The case concerned two agreements, which Ryanair entered into in the mid-1990’s – one with the Walloon Region, owner of the airport, and the other with Brussels South Charleroi Airport – a public sector company, controlled by the Walloon Region, which manages and operates the airport as concession holder. The Walloon Region granted Ryanair a 50% reduction in landing charges compared with the regulatory level and undertook to compensate the airline for any loss of profit arising from subsequent changes in airport charges. Ryanair agreed in counterpart to base between two and four aircraft at Brussels South Charleroi Airport and to operate at least three rotations a day per aircraft for 15 years. The airport also agreed to collect one euro per passenger for the provision of ground handling services, rather than 10 euros collected from other users.
In 2004, the European Commission ruled that these incentives constituted state aid incompatible with the common market and ordered the Belgian government to recover around 14 million from Ryanair. Following an appeal by Ryanair against the decision last December, the European Court of First Instance concluded that “the Commission’s refusal to examine together the advantages granted by the Walloon Region and by BSCA and to apply the principle of the private investor in a market economy to the measures adopted by the Walloon Region, in spite of the economic links binding those two entities, is vitiated by an error in law”, and therefore annulled the decision.
Marcel Buelens, CEO, Brussels South Charleroi Airport, believes the consequences for other SMAG airports are positive. “As long as both parties – the airport, its shareholders and the airline – are happy with the agreement and the results, the outcome can only be considered as being positive,” he said. “In some areas of Europe funding a route with state aid can be considered as a necessity. We at Brussels South Charleroi, however, do not fund a route entirely by public aid. We use the EU’s ‘De Minimis’ system, which is clear, fair and concise.”
It is essential that the importance of airports as engines of economic development is recognised – they provide significant revenues to their regions and these benefits must be preserved. Ryanair CEO Michael O’Leary said: “Charleroi Airport has been the model for how small regional and secondary airports around Europe can transform themselves from unused airfields into growing profitable international airports, which are providing regional growth, new jobs, lower fares, competition and choice for millions of European consumers.” In 1997 – Ryanair’s first year of operation at the airport – traffic reached 200,000 passengers. Last year, total passenger traffic at the airport increased 20% year-on-year, to almost 3 million passengers.

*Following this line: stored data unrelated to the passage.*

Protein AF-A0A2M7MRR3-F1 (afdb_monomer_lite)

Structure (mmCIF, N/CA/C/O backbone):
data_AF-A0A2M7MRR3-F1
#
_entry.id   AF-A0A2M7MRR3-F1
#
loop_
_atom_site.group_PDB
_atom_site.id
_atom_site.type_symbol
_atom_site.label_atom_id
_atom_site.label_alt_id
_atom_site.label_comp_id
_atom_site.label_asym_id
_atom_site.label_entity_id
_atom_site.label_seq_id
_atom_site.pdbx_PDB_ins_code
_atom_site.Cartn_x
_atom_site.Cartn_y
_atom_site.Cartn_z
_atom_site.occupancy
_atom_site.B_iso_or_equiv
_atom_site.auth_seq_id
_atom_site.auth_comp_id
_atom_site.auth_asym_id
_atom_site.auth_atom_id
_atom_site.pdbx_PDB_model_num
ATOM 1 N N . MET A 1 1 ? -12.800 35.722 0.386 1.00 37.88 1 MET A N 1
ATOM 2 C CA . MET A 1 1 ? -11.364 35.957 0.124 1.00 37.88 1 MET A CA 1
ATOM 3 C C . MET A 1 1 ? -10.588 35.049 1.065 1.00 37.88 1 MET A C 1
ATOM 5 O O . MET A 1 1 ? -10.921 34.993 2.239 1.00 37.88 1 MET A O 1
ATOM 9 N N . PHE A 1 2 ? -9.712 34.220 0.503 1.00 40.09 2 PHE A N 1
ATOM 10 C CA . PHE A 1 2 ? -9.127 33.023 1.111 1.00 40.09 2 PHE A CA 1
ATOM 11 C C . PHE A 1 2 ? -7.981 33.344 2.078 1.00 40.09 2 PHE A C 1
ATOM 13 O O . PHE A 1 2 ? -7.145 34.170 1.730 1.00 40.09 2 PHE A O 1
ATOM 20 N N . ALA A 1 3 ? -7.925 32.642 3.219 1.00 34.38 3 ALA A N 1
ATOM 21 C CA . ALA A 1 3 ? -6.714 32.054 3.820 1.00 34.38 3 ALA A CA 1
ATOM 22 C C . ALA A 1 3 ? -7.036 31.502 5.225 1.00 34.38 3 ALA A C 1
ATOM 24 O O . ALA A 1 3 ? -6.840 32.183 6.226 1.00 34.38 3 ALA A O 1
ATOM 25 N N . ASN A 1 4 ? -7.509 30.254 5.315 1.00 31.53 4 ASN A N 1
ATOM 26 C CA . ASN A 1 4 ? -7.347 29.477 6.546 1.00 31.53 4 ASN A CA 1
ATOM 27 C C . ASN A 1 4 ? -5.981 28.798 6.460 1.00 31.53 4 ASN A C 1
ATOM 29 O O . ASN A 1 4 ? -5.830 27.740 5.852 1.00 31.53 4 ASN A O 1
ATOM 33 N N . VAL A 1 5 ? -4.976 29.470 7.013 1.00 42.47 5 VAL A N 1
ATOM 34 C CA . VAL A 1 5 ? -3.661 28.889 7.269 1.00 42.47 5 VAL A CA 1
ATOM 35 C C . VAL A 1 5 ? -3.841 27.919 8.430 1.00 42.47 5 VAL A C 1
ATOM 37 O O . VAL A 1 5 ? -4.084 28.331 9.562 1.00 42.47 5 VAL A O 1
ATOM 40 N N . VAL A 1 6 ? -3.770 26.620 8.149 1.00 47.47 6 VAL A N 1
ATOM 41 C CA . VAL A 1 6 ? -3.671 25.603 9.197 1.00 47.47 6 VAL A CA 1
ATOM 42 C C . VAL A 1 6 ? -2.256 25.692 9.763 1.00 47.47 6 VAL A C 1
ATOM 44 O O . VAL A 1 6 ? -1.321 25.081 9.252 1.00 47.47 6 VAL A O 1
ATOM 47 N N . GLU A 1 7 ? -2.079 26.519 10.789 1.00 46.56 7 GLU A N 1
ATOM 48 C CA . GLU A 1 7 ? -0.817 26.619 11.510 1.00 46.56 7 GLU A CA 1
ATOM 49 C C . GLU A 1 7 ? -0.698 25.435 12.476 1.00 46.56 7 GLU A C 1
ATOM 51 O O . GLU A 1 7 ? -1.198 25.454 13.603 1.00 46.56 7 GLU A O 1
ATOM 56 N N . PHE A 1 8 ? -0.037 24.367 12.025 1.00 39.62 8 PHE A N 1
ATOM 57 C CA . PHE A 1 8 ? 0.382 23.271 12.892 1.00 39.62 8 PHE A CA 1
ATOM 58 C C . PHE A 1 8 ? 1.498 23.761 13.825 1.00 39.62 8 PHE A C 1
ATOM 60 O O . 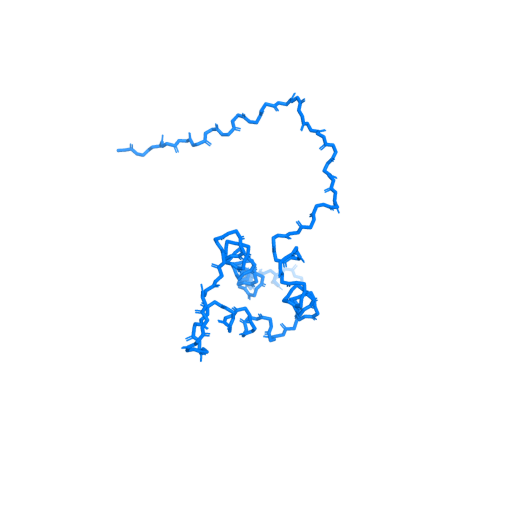PHE A 1 8 ? 2.685 23.571 13.565 1.00 39.62 8 PHE A O 1
ATOM 67 N N . LYS A 1 9 ? 1.126 24.378 14.952 1.00 41.59 9 LYS A N 1
ATOM 68 C CA . LYS A 1 9 ? 2.040 24.564 16.086 1.00 41.59 9 LYS A CA 1
ATOM 69 C C . LYS A 1 9 ? 2.341 23.206 16.719 1.00 41.59 9 LYS A C 1
ATOM 71 O O . LYS A 1 9 ? 1.738 22.819 17.720 1.00 41.59 9 LYS A O 1
ATOM 76 N N . ALA A 1 10 ? 3.290 22.477 16.140 1.00 47.38 10 ALA A N 1
ATOM 77 C CA . ALA A 1 10 ? 3.914 21.345 16.806 1.00 47.38 10 ALA A CA 1
ATOM 78 C C . ALA A 1 10 ? 4.628 21.863 18.067 1.00 47.38 10 ALA A C 1
ATOM 80 O O . ALA A 1 10 ? 5.580 22.638 17.981 1.00 47.38 10 ALA A O 1
ATOM 81 N N . LYS A 1 11 ? 4.142 21.476 19.252 1.00 42.53 11 LYS A N 1
ATOM 82 C CA . LYS A 1 11 ? 4.817 21.750 20.529 1.00 42.53 11 LYS A CA 1
ATOM 83 C C . LYS A 1 11 ? 6.146 20.979 20.558 1.00 42.53 11 LYS A C 1
ATOM 85 O O . LYS A 1 11 ? 6.111 19.747 20.525 1.00 42.53 11 LYS A O 1
ATOM 90 N N . PRO A 1 12 ? 7.310 21.645 20.668 1.00 48.69 12 PRO A N 1
ATOM 91 C CA . PRO A 1 12 ? 8.592 20.961 20.737 1.00 48.69 12 PRO A CA 1
ATOM 92 C C . PRO A 1 12 ? 8.852 20.510 22.180 1.00 48.69 12 PRO A C 1
ATOM 94 O O . PRO A 1 12 ? 9.601 21.143 22.916 1.00 48.69 12 PRO A O 1
ATOM 97 N N . SER A 1 13 ? 8.197 19.439 22.629 1.00 52.53 13 SER A N 1
ATOM 98 C CA . SER A 1 13 ? 8.550 18.802 23.913 1.00 52.53 13 SER A CA 1
ATOM 99 C C . SER A 1 13 ? 8.306 17.293 23.986 1.00 52.53 13 SER A C 1
ATOM 101 O O . SER A 1 13 ? 8.443 16.701 25.054 1.00 52.53 13 SER A O 1
ATOM 103 N N . GLN A 1 14 ? 8.014 16.641 22.860 1.00 52.22 14 GLN A N 1
ATOM 104 C CA . GLN A 1 14 ? 7.961 15.180 22.749 1.00 52.22 14 GLN A CA 1
ATOM 105 C C . GLN A 1 14 ? 8.486 14.746 21.372 1.00 52.22 14 GLN A C 1
ATOM 107 O O . GLN A 1 14 ? 7.849 13.968 20.672 1.00 52.22 14 GLN A O 1
ATOM 112 N N . VAL A 1 15 ? 9.660 15.237 20.953 1.00 50.56 15 VAL A N 1
ATOM 113 C CA . VAL A 1 15 ? 10.428 14.530 19.911 1.00 50.56 15 VAL A CA 1
ATOM 114 C C . VAL A 1 15 ? 11.039 13.308 20.591 1.00 50.56 15 VAL A C 1
ATOM 116 O O . VAL A 1 15 ? 12.236 13.231 20.855 1.00 50.56 15 VAL A O 1
ATOM 119 N N . ASN A 1 16 ? 10.172 12.376 20.983 1.00 52.50 16 ASN A N 1
ATOM 120 C CA . ASN A 1 16 ? 10.590 11.029 21.294 1.00 52.50 16 ASN A CA 1
ATOM 121 C C . ASN A 1 16 ? 11.197 10.529 19.984 1.00 52.50 16 ASN A C 1
ATOM 123 O O . ASN A 1 16 ? 10.527 10.608 18.952 1.00 52.50 16 ASN A O 1
ATOM 127 N N . ARG A 1 17 ? 12.490 10.175 19.995 1.00 47.16 17 ARG A N 1
ATOM 128 C CA . ARG A 1 17 ? 13.202 9.627 18.830 1.00 47.16 17 ARG A CA 1
ATOM 129 C C . ARG A 1 17 ? 12.235 8.739 18.075 1.00 47.16 17 ARG A C 1
ATOM 131 O O . ARG A 1 17 ? 11.752 7.790 18.681 1.00 47.16 17 ARG A O 1
ATOM 138 N N . ALA A 1 18 ? 11.945 9.090 16.821 1.00 50.97 18 ALA A N 1
ATOM 139 C CA . ALA A 1 18 ? 11.096 8.305 15.945 1.00 50.97 18 ALA A CA 1
ATOM 140 C C . ALA A 1 18 ? 11.442 6.830 16.151 1.00 50.97 18 ALA A C 1
ATOM 142 O O . ALA A 1 18 ? 12.550 6.382 15.841 1.00 50.97 18 ALA A O 1
ATOM 143 N N . VAL A 1 19 ? 10.530 6.120 16.806 1.00 50.97 19 VAL A N 1
ATOM 144 C CA . VAL A 1 19 ? 10.609 4.683 16.960 1.00 50.97 19 VAL A CA 1
ATOM 145 C C . VAL A 1 19 ? 10.318 4.185 15.557 1.00 50.97 19 VAL A C 1
ATOM 147 O O . VAL A 1 19 ? 9.168 4.095 15.148 1.00 50.97 19 VAL A O 1
ATOM 150 N N . TRP A 1 20 ? 11.370 3.914 14.787 1.00 53.53 20 TRP A N 1
ATOM 151 C CA . TRP A 1 20 ? 11.314 3.279 13.465 1.00 53.53 20 TRP A CA 1
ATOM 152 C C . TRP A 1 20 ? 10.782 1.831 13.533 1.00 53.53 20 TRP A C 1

Cooperation between airports and their regions is increasing, with many looking to new air services to boost economic growth. The European Court of First Instance ruling in the Ryanair/Charleroi case recognises a wider application of compliance with private investor principles and with European legislation. “The Commission decided that it will not appeal the decision of the Court of First Instance (CFI). We will now study the matter further and the Commission will issue a new decision implementing the Court’s decision,” said a spokesman for European Commission Vice-President Antonio Tajani when asked about its response to the CFI ruling. It remains to be seen how the scheduled revision of the European Commission’s own guidelines in this regard, will reflect this latest development.